That ability is somewhat compromised by casting. Craig Wallace, who plays Billy, is a fine actor, perfectly capable of communicating emotional vulnerability, but because he’s strapping and towers over the other actors, you never for a moment believe he’s in the physical danger the script keeps suggesting. Taunya Martin’s haunted Rita Mae and Beverly Cosham’s feisty mama are fine, and Doug Brown’s deeply disturbed Wendell, though unsubtle, is certainly menacing enough. But despite their efforts, attractive design work, and plenty of evocative language, Billy Mars still has the feel of a work-in-progress.
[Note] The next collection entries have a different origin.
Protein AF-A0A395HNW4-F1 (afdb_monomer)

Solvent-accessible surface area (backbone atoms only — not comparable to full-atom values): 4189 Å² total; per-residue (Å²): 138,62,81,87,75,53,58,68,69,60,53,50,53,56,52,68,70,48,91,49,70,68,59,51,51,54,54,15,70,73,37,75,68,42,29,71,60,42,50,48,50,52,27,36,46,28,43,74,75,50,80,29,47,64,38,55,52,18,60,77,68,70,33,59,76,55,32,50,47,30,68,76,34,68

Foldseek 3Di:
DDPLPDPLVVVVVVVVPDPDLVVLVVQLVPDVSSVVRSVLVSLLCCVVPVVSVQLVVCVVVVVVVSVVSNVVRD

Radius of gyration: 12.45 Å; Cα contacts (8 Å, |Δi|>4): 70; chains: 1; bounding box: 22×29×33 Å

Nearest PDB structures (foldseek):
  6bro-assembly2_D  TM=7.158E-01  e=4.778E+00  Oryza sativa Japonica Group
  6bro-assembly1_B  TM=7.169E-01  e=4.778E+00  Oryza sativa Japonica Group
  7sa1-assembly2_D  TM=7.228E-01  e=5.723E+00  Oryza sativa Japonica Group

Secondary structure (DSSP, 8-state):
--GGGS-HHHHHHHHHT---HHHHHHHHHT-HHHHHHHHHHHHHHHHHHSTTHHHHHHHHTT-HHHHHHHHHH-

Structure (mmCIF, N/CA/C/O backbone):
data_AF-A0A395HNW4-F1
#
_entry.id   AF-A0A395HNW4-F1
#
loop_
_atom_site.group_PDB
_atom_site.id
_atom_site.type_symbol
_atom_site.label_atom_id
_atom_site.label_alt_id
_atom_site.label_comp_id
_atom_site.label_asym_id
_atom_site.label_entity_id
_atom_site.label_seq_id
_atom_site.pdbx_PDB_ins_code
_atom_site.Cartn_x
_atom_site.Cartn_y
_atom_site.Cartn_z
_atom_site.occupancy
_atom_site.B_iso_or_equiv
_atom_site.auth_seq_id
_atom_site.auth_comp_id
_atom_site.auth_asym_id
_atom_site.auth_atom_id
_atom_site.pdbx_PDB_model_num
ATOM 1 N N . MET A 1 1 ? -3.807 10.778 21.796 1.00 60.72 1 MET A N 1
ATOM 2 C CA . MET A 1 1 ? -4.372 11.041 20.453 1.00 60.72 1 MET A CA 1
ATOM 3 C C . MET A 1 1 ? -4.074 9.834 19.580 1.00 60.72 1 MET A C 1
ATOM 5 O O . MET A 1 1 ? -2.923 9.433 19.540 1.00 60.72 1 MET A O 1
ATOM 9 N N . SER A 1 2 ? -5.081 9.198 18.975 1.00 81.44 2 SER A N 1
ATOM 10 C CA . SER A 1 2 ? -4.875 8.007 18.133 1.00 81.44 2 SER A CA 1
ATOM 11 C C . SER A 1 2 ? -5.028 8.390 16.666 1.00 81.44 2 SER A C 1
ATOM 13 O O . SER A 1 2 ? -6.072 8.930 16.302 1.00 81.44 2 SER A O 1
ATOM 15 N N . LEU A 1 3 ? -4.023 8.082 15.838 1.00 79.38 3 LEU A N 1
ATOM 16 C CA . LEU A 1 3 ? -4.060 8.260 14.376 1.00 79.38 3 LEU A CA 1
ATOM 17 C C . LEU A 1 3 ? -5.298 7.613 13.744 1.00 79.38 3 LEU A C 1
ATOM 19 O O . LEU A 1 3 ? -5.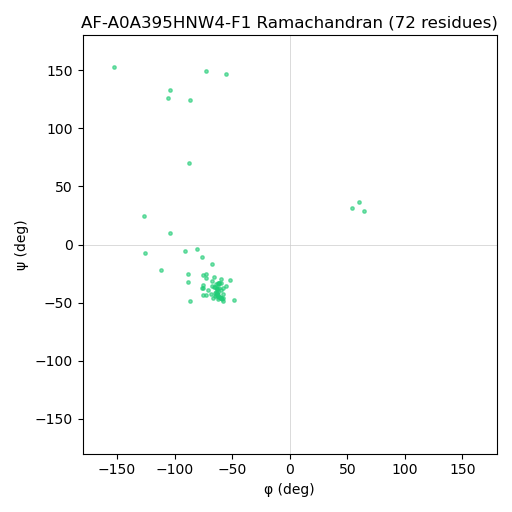842 8.121 12.776 1.00 79.38 3 LEU A O 1
ATOM 23 N N . VAL A 1 4 ? -5.788 6.533 14.350 1.00 82.12 4 VAL A N 1
ATOM 24 C CA . VAL A 1 4 ? -6.942 5.749 13.900 1.00 82.12 4 VAL A CA 1
ATOM 25 C C . VAL A 1 4 ? -8.273 6.519 14.010 1.00 82.12 4 VAL A C 1
ATOM 27 O O . VAL A 1 4 ? -9.263 6.138 13.393 1.00 82.12 4 VAL A O 1
ATOM 30 N N . ARG A 1 5 ? -8.315 7.611 14.787 1.00 87.94 5 ARG A N 1
ATOM 31 C CA . ARG A 1 5 ? -9.505 8.468 14.948 1.00 87.94 5 ARG A CA 1
ATOM 32 C C . ARG A 1 5 ? -9.568 9.631 13.957 1.00 87.94 5 ARG A C 1
ATOM 34 O O . ARG A 1 5 ? -10.548 10.369 13.977 1.00 87.94 5 ARG A O 1
ATOM 41 N N . LEU A 1 6 ? -8.531 9.832 13.148 1.00 88.81 6 LEU A N 1
ATOM 42 C CA . LEU A 1 6 ? -8.540 10.878 12.132 1.00 88.81 6 LEU A CA 1
ATOM 43 C C . LEU A 1 6 ? -9.468 10.482 10.972 1.00 88.81 6 LEU A C 1
ATOM 45 O O . LEU A 1 6 ? -9.593 9.294 10.674 1.00 88.81 6 LEU A O 1
ATOM 49 N N . PRO A 1 7 ? -10.097 11.450 10.291 1.00 90.19 7 PRO A N 1
ATOM 50 C CA . PRO A 1 7 ? -10.715 11.216 8.994 1.00 90.19 7 PRO A CA 1
ATOM 51 C C . PRO A 1 7 ? -9.719 10.629 7.990 1.00 90.19 7 PRO A C 1
ATOM 53 O O . PRO A 1 7 ? -8.526 10.953 8.009 1.00 90.19 7 PRO A O 1
ATOM 56 N N . THR A 1 8 ? -10.217 9.780 7.095 1.00 88.12 8 THR A N 1
ATOM 57 C CA . THR A 1 8 ? -9.401 9.079 6.099 1.00 88.12 8 THR A CA 1
ATOM 58 C C . THR A 1 8 ? -8.652 10.053 5.183 1.00 88.12 8 THR A C 1
ATOM 60 O O . THR A 1 8 ? -7.515 9.770 4.812 1.00 88.12 8 THR A O 1
ATOM 63 N N . GLU A 1 9 ? -9.219 11.228 4.870 1.00 89.62 9 GLU A N 1
ATOM 64 C CA . GLU A 1 9 ? -8.538 12.233 4.041 1.00 89.62 9 GLU A CA 1
ATOM 65 C C . GLU A 1 9 ? -7.259 12.753 4.706 1.00 89.62 9 GLU A C 1
ATOM 67 O O . GLU A 1 9 ? -6.230 12.884 4.045 1.00 89.62 9 GLU A O 1
ATOM 72 N N . LEU A 1 10 ? -7.291 12.998 6.022 1.00 91.00 10 LEU A N 1
ATOM 73 C CA . LEU A 1 10 ? -6.106 13.436 6.764 1.00 91.00 10 LEU A CA 1
ATOM 74 C C . LEU A 1 10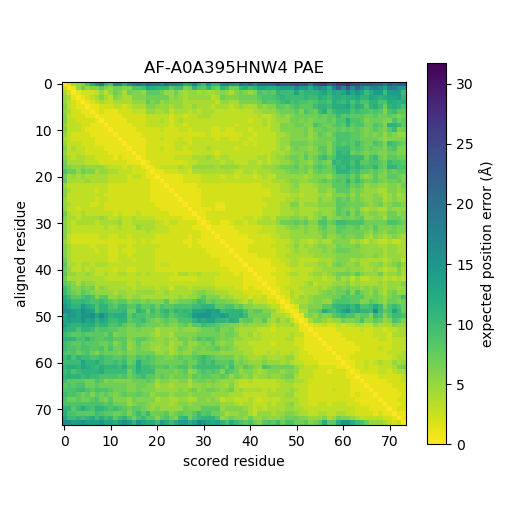 ? -5.051 12.331 6.828 1.00 91.00 10 LEU A C 1
ATOM 76 O O . LEU A 1 10 ? -3.859 12.617 6.738 1.00 91.00 10 LEU A O 1
ATOM 80 N N . MET A 1 11 ? -5.472 11.068 6.937 1.00 89.81 11 MET A N 1
ATOM 81 C CA . MET A 1 11 ? -4.537 9.943 6.869 1.00 89.81 11 MET A CA 1
ATOM 82 C C . MET A 1 11 ? -3.833 9.893 5.511 1.00 89.81 11 MET A C 1
ATOM 84 O O . MET A 1 11 ? -2.614 9.745 5.466 1.00 89.81 11 MET A O 1
ATOM 88 N N . TYR A 1 12 ? -4.571 10.066 4.409 1.00 88.44 12 TYR A N 1
ATOM 89 C CA . TYR A 1 12 ? -3.966 10.109 3.079 1.00 88.44 12 TYR A CA 1
ATOM 90 C C . TYR A 1 12 ? -3.015 11.290 2.908 1.00 88.44 12 TYR A C 1
ATOM 92 O O .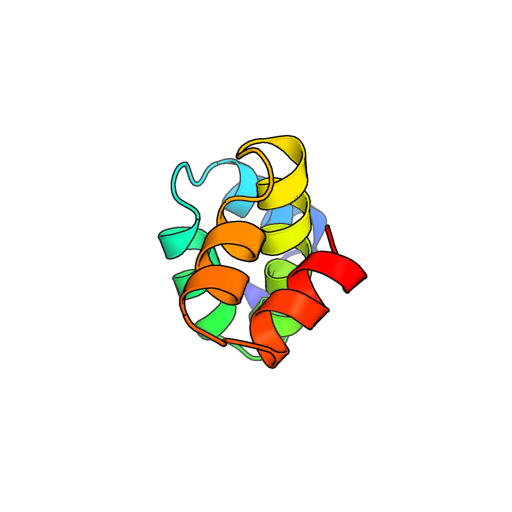 TYR A 1 12 ? -1.957 11.099 2.321 1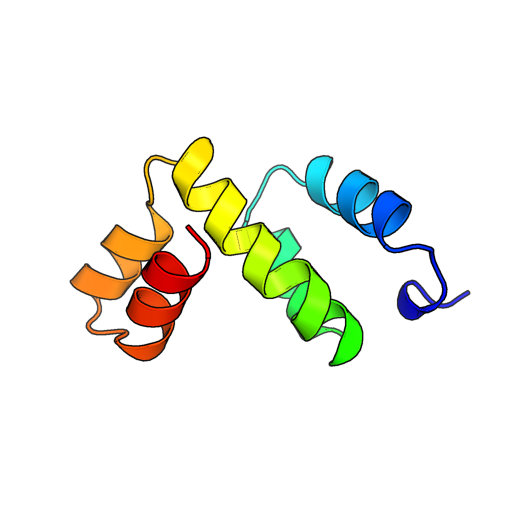.00 88.44 12 TYR A O 1
ATOM 100 N N . MET A 1 13 ? -3.324 12.468 3.462 1.00 89.69 13 MET A N 1
ATOM 101 C CA . MET A 1 13 ? -2.392 13.603 3.440 1.00 89.69 13 MET A CA 1
ATOM 102 C C . MET A 1 13 ? -1.082 13.281 4.164 1.00 89.69 13 MET A C 1
ATOM 104 O O . MET A 1 13 ? -0.015 13.525 3.611 1.00 89.69 13 MET A O 1
ATOM 108 N N . ILE A 1 14 ? -1.148 12.670 5.353 1.00 89.69 14 ILE A N 1
ATOM 109 C CA . ILE A 1 14 ? 0.050 12.258 6.104 1.00 89.69 14 ILE A CA 1
ATOM 110 C C . ILE A 1 14 ? 0.895 11.290 5.272 1.00 89.69 14 ILE A C 1
ATOM 112 O O . ILE A 1 14 ? 2.105 11.456 5.156 1.00 89.69 14 ILE A O 1
ATOM 116 N N . VAL A 1 15 ? 0.259 10.282 4.674 1.00 89.25 15 VAL A N 1
ATOM 117 C CA . VAL A 1 15 ? 0.961 9.256 3.895 1.00 89.25 15 VAL A CA 1
ATOM 118 C C . VAL A 1 15 ? 1.462 9.780 2.547 1.00 89.25 15 VAL A C 1
ATOM 120 O O . VAL A 1 15 ? 2.490 9.316 2.055 1.00 89.25 15 VAL A O 1
ATOM 123 N N . ALA A 1 16 ? 0.788 10.765 1.955 1.00 87.62 16 ALA A N 1
ATOM 124 C CA . ALA A 1 16 ? 1.262 11.466 0.766 1.00 87.62 16 ALA A CA 1
ATOM 125 C C . ALA A 1 16 ? 2.542 12.272 1.038 1.00 87.62 16 ALA A C 1
ATOM 127 O O . ALA A 1 16 ? 3.351 12.422 0.129 1.00 87.62 16 ALA A O 1
ATOM 128 N N . SER A 1 17 ? 2.754 12.731 2.276 1.00 88.56 17 SER A N 1
ATOM 129 C CA . SER A 1 17 ? 3.988 13.402 2.702 1.00 88.56 17 SER A CA 1
ATOM 130 C C . SER A 1 17 ? 5.148 12.453 3.030 1.00 88.56 17 SER A C 1
ATOM 132 O O . SER A 1 17 ? 6.232 12.929 3.346 1.00 88.56 17 SER A O 1
ATOM 134 N N . LEU A 1 18 ? 4.946 11.130 2.995 1.00 87.75 18 LEU A N 1
ATOM 135 C CA . LEU A 1 18 ? 6.029 10.158 3.176 1.00 87.75 18 LEU A CA 1
ATOM 136 C C . LEU A 1 18 ? 6.707 9.885 1.831 1.00 87.75 18 LEU A C 1
ATOM 138 O O . LEU A 1 18 ? 6.038 9.471 0.883 1.00 87.75 18 LEU A O 1
ATOM 142 N N . ASP A 1 19 ? 8.021 10.066 1.743 1.00 82.44 19 ASP A N 1
ATOM 143 C CA . ASP A 1 19 ? 8.765 9.849 0.496 1.00 82.44 19 ASP A CA 1
ATOM 144 C C . ASP A 1 19 ? 8.965 8.363 0.183 1.00 82.44 19 ASP A C 1
ATOM 146 O O . ASP A 1 19 ? 8.906 7.951 -0.976 1.00 82.44 19 ASP A O 1
ATOM 150 N N . PHE A 1 20 ? 9.138 7.528 1.211 1.00 81.94 20 PHE A N 1
ATOM 151 C CA . PHE A 1 20 ? 9.468 6.122 1.023 1.00 81.94 20 PHE A CA 1
ATOM 152 C C . PHE A 1 20 ? 8.279 5.188 1.260 1.00 81.94 20 PHE A C 1
ATOM 154 O O . PHE A 1 20 ? 7.615 5.221 2.295 1.00 81.94 20 PHE A O 1
ATOM 161 N N . GLN A 1 21 ? 8.064 4.241 0.340 1.00 82.88 21 GLN A N 1
ATOM 162 C CA . GLN A 1 21 ? 7.015 3.220 0.483 1.00 82.88 21 GLN A CA 1
ATOM 163 C C . GLN A 1 21 ? 7.174 2.348 1.736 1.00 82.88 21 GLN A C 1
ATOM 165 O O . GLN A 1 21 ? 6.180 1.863 2.282 1.00 82.88 21 GLN A O 1
ATOM 170 N N . HIS A 1 22 ? 8.406 2.134 2.212 1.00 83.56 22 HIS A N 1
ATOM 171 C CA . HIS A 1 22 ? 8.637 1.335 3.415 1.00 83.56 22 HIS A CA 1
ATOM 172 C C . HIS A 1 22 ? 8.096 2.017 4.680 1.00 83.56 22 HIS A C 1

Speaking of works-in-progress, after a bit of restaging and revising, and what was reportedly a great deal of rehearsing, Annie did finally get her gun before she left the Kennedy Center’s Opera House. At the final Sunday matinee, the audience cheered the freshly clarified opening number (Buffalo Bill now sets things deftly in motion), lapped up Bernadette Peters’ first number, “Doin’ What Comes Natur’lly” (revamped so that the star behaves like a star rather than a nanny), and stopped the show cold after both she and leading man Tom Wopat broke up (in what I assume are directorially inspired giggles) while performing “An Old Fashioned Wedding.”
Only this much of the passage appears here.